Dear Maija,
I went to the city’s bike planning meeting last week, and I was really excited about the possibility of Cincinnati giving me a chance to ride to work without having a Biggie-sized Coke thrown against my back every day. Everything seemed legit at first — they had a slideshow and maps and stuff — but then Jeff Berding showed up and I was like, “WTF! That guy is a total dickbag!” I know there are City Council elections coming up, but I don’t want to see that dude anymore and if he’s going to start cruising around on a fixie I’m going to boycott every bar in Northside, plus Grammer’s. Where can I hang out/creep on girls who don’t wear bras without this guy ruining it?
— Biking and Bummed in Downtown
Let me be honest here, I’m not really that political. I don’t donate my Facebook status to causes (I already have health insurance) and I just read our Porkopolis column for the first time a couple of weeks ago. So when you started talking about Jeff Berding, I was like, “Who the eff is that?” He’s not a local celebrity like John Matarese or that news anchor who got really skinny, and I’m pretty sure his last name is spelled wrong. It should be “Bearding.” But then I was informed that Be(a)rding is a rich d-bag on City Council, and I understood your problem, especially the part about fixies. Rich posers who hang out in “cool” bars in gentrified neighborhoods suck. (We can tell you don’t really like PBR.) But bikes without brakes that you can’t stop pedaling suck even worse. What kind of sicko with a Sisyphus complex even invented these things? Pedaling is the worst part of biking, second only to the fear of bodily harm. And no brakes takes the whole “no hands” movement to a new level. How do you even stop? Complex velocity algorithms? Not to mention, on top of all this, that whole balancing on your bike at a stop light thing makes you look like an asshole.
Jack is back,
Maija
Dear Maija,
I’m a little bit stressed out about what kind of Halloween candy to give out this year because I just moved into a new neighborhood and my neighbors seem somewhat excessive (the homeowner’s association leaves the giant fountain in the main drive on all winter because people like how the ice builds up and looks like a giant bowl). I’ve always given out a decent candy — generally one fun-sized chocolate bar for each kid, not some candy corn or Skittles. Now, I’m positive my husband will get mad if he finds out I bought 200 regular-sized Snickers to give away, but do you think he’ll be any more upset if I spring for the king-sized bars because I really want to make my new neighbors look like cheapskates?
— Worried in Wyoming
Listen, Worried, have you read The New York Times lately? There’s too much real stuff going on in the world to worry about Halloween candy. People are winning the Nobel Peace Prize for no reason, climate change is causing fault lines to erupt in massive earthquakes, we tried to blow up the freaking moon and the Swiss are about to turn on their particle collider, effectively sucking all of humanity into a black hole.
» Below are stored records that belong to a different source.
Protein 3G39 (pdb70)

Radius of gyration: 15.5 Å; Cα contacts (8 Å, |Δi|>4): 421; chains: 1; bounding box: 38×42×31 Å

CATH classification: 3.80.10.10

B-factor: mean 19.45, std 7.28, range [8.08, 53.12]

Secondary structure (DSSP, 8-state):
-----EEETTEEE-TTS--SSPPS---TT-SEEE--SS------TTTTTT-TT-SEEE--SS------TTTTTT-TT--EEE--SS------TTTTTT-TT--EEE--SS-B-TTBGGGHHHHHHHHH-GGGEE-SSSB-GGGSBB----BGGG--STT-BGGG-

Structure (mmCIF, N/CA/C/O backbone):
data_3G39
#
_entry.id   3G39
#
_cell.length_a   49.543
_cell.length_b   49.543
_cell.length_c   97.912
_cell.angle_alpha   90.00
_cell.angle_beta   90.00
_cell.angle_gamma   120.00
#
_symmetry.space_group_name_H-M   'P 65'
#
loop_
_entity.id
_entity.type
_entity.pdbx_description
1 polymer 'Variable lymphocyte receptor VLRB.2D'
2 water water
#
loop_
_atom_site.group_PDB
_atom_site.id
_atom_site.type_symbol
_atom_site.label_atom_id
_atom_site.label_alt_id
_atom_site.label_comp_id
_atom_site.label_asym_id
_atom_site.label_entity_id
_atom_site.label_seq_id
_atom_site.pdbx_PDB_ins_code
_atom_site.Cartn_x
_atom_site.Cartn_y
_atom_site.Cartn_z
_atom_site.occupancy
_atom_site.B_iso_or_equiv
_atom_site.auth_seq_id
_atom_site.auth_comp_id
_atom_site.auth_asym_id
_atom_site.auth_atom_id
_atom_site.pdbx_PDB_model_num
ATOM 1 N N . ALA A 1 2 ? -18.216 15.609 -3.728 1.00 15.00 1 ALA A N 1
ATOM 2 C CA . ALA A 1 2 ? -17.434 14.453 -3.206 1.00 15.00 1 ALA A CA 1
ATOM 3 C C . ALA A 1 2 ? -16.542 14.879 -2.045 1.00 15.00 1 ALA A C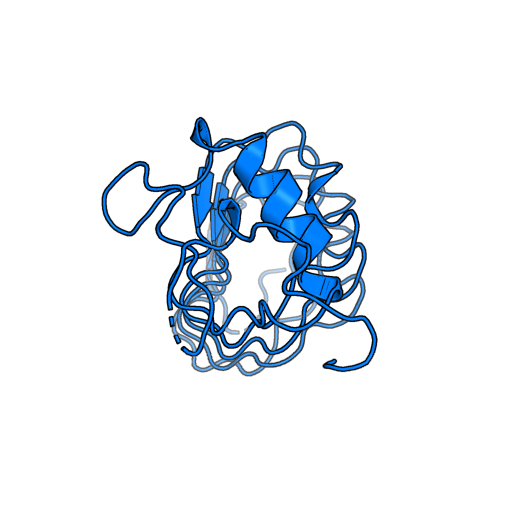 1
ATOM 4 O O . ALA A 1 2 ? -15.912 15.947 -2.135 1.00 25.12 1 ALA A O 1
ATOM 6 N N . CYS A 1 3 ? -16.444 13.996 -1.107 1.00 25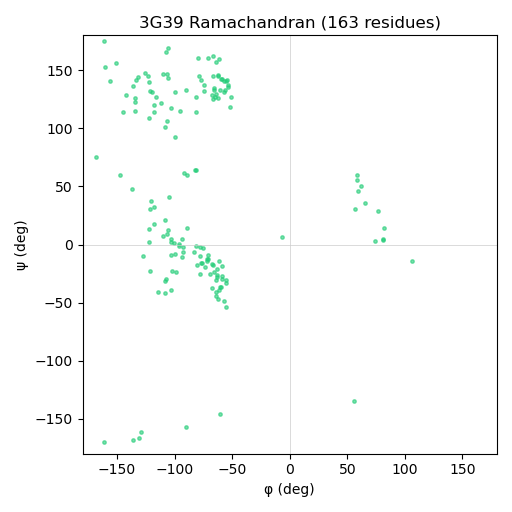.29 2 CYS A N 1
ATOM 7 C CA . CYS A 1 3 ? -15.428 14.157 -0.073 1.00 25.11 2 CYS A CA 1
ATOM 8 C C . CYS A 1 3 ? -14.043 13.831 -0.613 1.00 25.73 2 CYS A C 1
ATOM 9 O O . CYS A 1 3 ? -13.868 12.785 -1.246 1.00 25.56 2 CYS A O 1
ATOM 12 N N . PRO A 1 4 ? -13.020 14.706 -0.362 1.00 25.74 3 PRO A N 1
ATOM 13 C CA . PRO A 1 4 ? -11.645 14.317 -0.720 1.00 26.59 3 PRO A CA 1
ATOM 14 C C . PRO A 1 4 ? -11.135 13.069 -0.011 1.00 26.45 3 PRO A C 1
ATOM 15 O O . PRO A 1 4 ? -11.651 12.714 1.044 1.00 28.79 3 PRO A O 1
ATOM 19 N N . GLN A 1 6 ? -8.614 11.613 1.244 1.00 15.00 5 GLN A N 1
ATOM 20 C CA . GLN A 1 6 ? -7.972 11.340 2.523 1.00 15.00 5 GLN A CA 1
ATOM 21 C C . GLN A 1 6 ? -8.663 12.094 3.654 1.00 15.00 5 GLN A C 1
ATOM 22 O O . GLN A 1 6 ? -8.144 12.052 4.838 1.00 28.75 5 GLN A O 1
ATOM 28 N N . CYS A 1 7 ? -9.763 12.743 3.399 1.00 23.74 6 CYS A N 1
ATOM 29 C CA . CYS A 1 7 ? -10.467 13.462 4.433 1.00 22.85 6 CYS A CA 1
ATOM 30 C C . CYS A 1 7 ? -11.739 12.721 4.847 1.00 22.15 6 CYS A C 1
ATOM 31 O O . CYS A 1 7 ? -12.158 11.797 4.145 1.00 23.34 6 CYS A O 1
ATOM 34 N N . SER A 1 8 ? -12.364 13.161 5.942 1.00 21.33 7 SER A N 1
ATOM 35 C CA . SER A 1 8 ? -13.666 12.634 6.353 1.00 22.36 7 SER A CA 1
ATOM 36 C C . SER A 1 8 ? -14.654 13.769 6.369 1.00 22.24 7 SER A C 1
ATOM 37 O O . SER A 1 8 ? -14.379 14.834 6.908 1.00 21.45 7 SER A O 1
ATOM 42 N N . CYS A 1 9 ? -15.804 13.547 5.746 1.00 21.78 8 CYS A N 1
ATOM 43 C CA . CYS A 1 9 ? -16.749 14.603 5.534 1.00 21.78 8 CYS A CA 1
ATOM 44 C C . CYS A 1 9 ? -18.020 14.186 6.182 1.00 22.94 8 CYS A C 1
ATOM 45 O O . CYS A 1 9 ? -18.419 13.019 6.087 1.00 23.99 8 CYS A O 1
ATOM 48 N N . SER A 1 10 ? -18.659 15.143 6.810 1.00 21.84 9 SER A N 1
ATOM 49 C CA . SER A 1 10 ? -19.948 14.905 7.452 1.00 23.94 9 SER A CA 1
ATOM 50 C C . SER A 1 10 ? -20.725 16.180 7.271 1.00 22.19 9 SER A C 1
ATOM 51 O O . SER A 1 10 ? -20.332 17.221 7.763 1.00 21.76 9 SER A O 1
ATOM 54 N N . GLY A 1 11 ? -21.802 16.130 6.515 1.00 19.14 10 GLY A N 1
ATOM 55 C CA . GLY A 1 11 ? -22.474 17.372 6.126 1.00 19.84 10 GLY A CA 1
ATOM 56 C C . GLY A 1 11 ? -21.517 18.332 5.411 1.00 18.70 10 GLY A C 1
ATOM 57 O O . GLY A 1 11 ? -20.742 17.918 4.540 1.00 21.00 10 GLY A O 1
ATOM 58 N N . THR A 1 12 ? -21.570 19.596 5.804 1.00 18.67 11 THR A N 1
ATOM 59 C CA . THR A 1 12 ? -20.708 20.630 5.201 1.00 17.42 11 THR A CA 1
ATOM 60 C C . THR A 1 12 ? -19.357 20.775 5.912 1.00 17.59 11 THR A C 1
ATOM 61 O O . THR A 1 12 ? -18.659 21.777 5.691 1.00 16.78 11 THR A O 1
ATOM 65 N N . THR A 1 13 ? -18.999 19.812 6.757 1.00 16.27 12 THR A N 1
ATOM 66 C CA . THR A 1 13 ? -17.684 19.829 7.408 1.00 16.95 12 THR A CA 1
ATOM 67 C C . THR A 1 13 ? -16.779 18.903 6.670 1.00 17.33 12 THR A C 1
ATOM 68 O O . THR A 1 13 ? -17.139 17.744 6.384 1.00 17.88 12 THR A O 1
ATOM 72 N N . VAL A 1 14 ? -15.566 19.391 6.345 1.00 14.49 13 VAL A N 1
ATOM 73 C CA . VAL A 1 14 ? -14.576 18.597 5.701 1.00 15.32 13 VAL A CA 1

Your king-sized candy bars, the homeowner’s association and that idiot fountain are all about to be antimatter. We’re on the cusp of 2012, the year the Mayans (and probably Dan Brown) predicted the world was going to end, and you’re wasting my time asking me questions about how to impress your neighbors? How about asking me how to properly prepare them for dinner once this shit goes down? (Human flesh is hard to cook. I suggest a spice rub.) So what should you give the kids this year for Halloween besides a warning? How about apples with razor blades in them? Or some cloned lunchmeat? Do your part and kill them now before they have a chance to learn what real suffering is. Your neighbors will thank you for it eventually.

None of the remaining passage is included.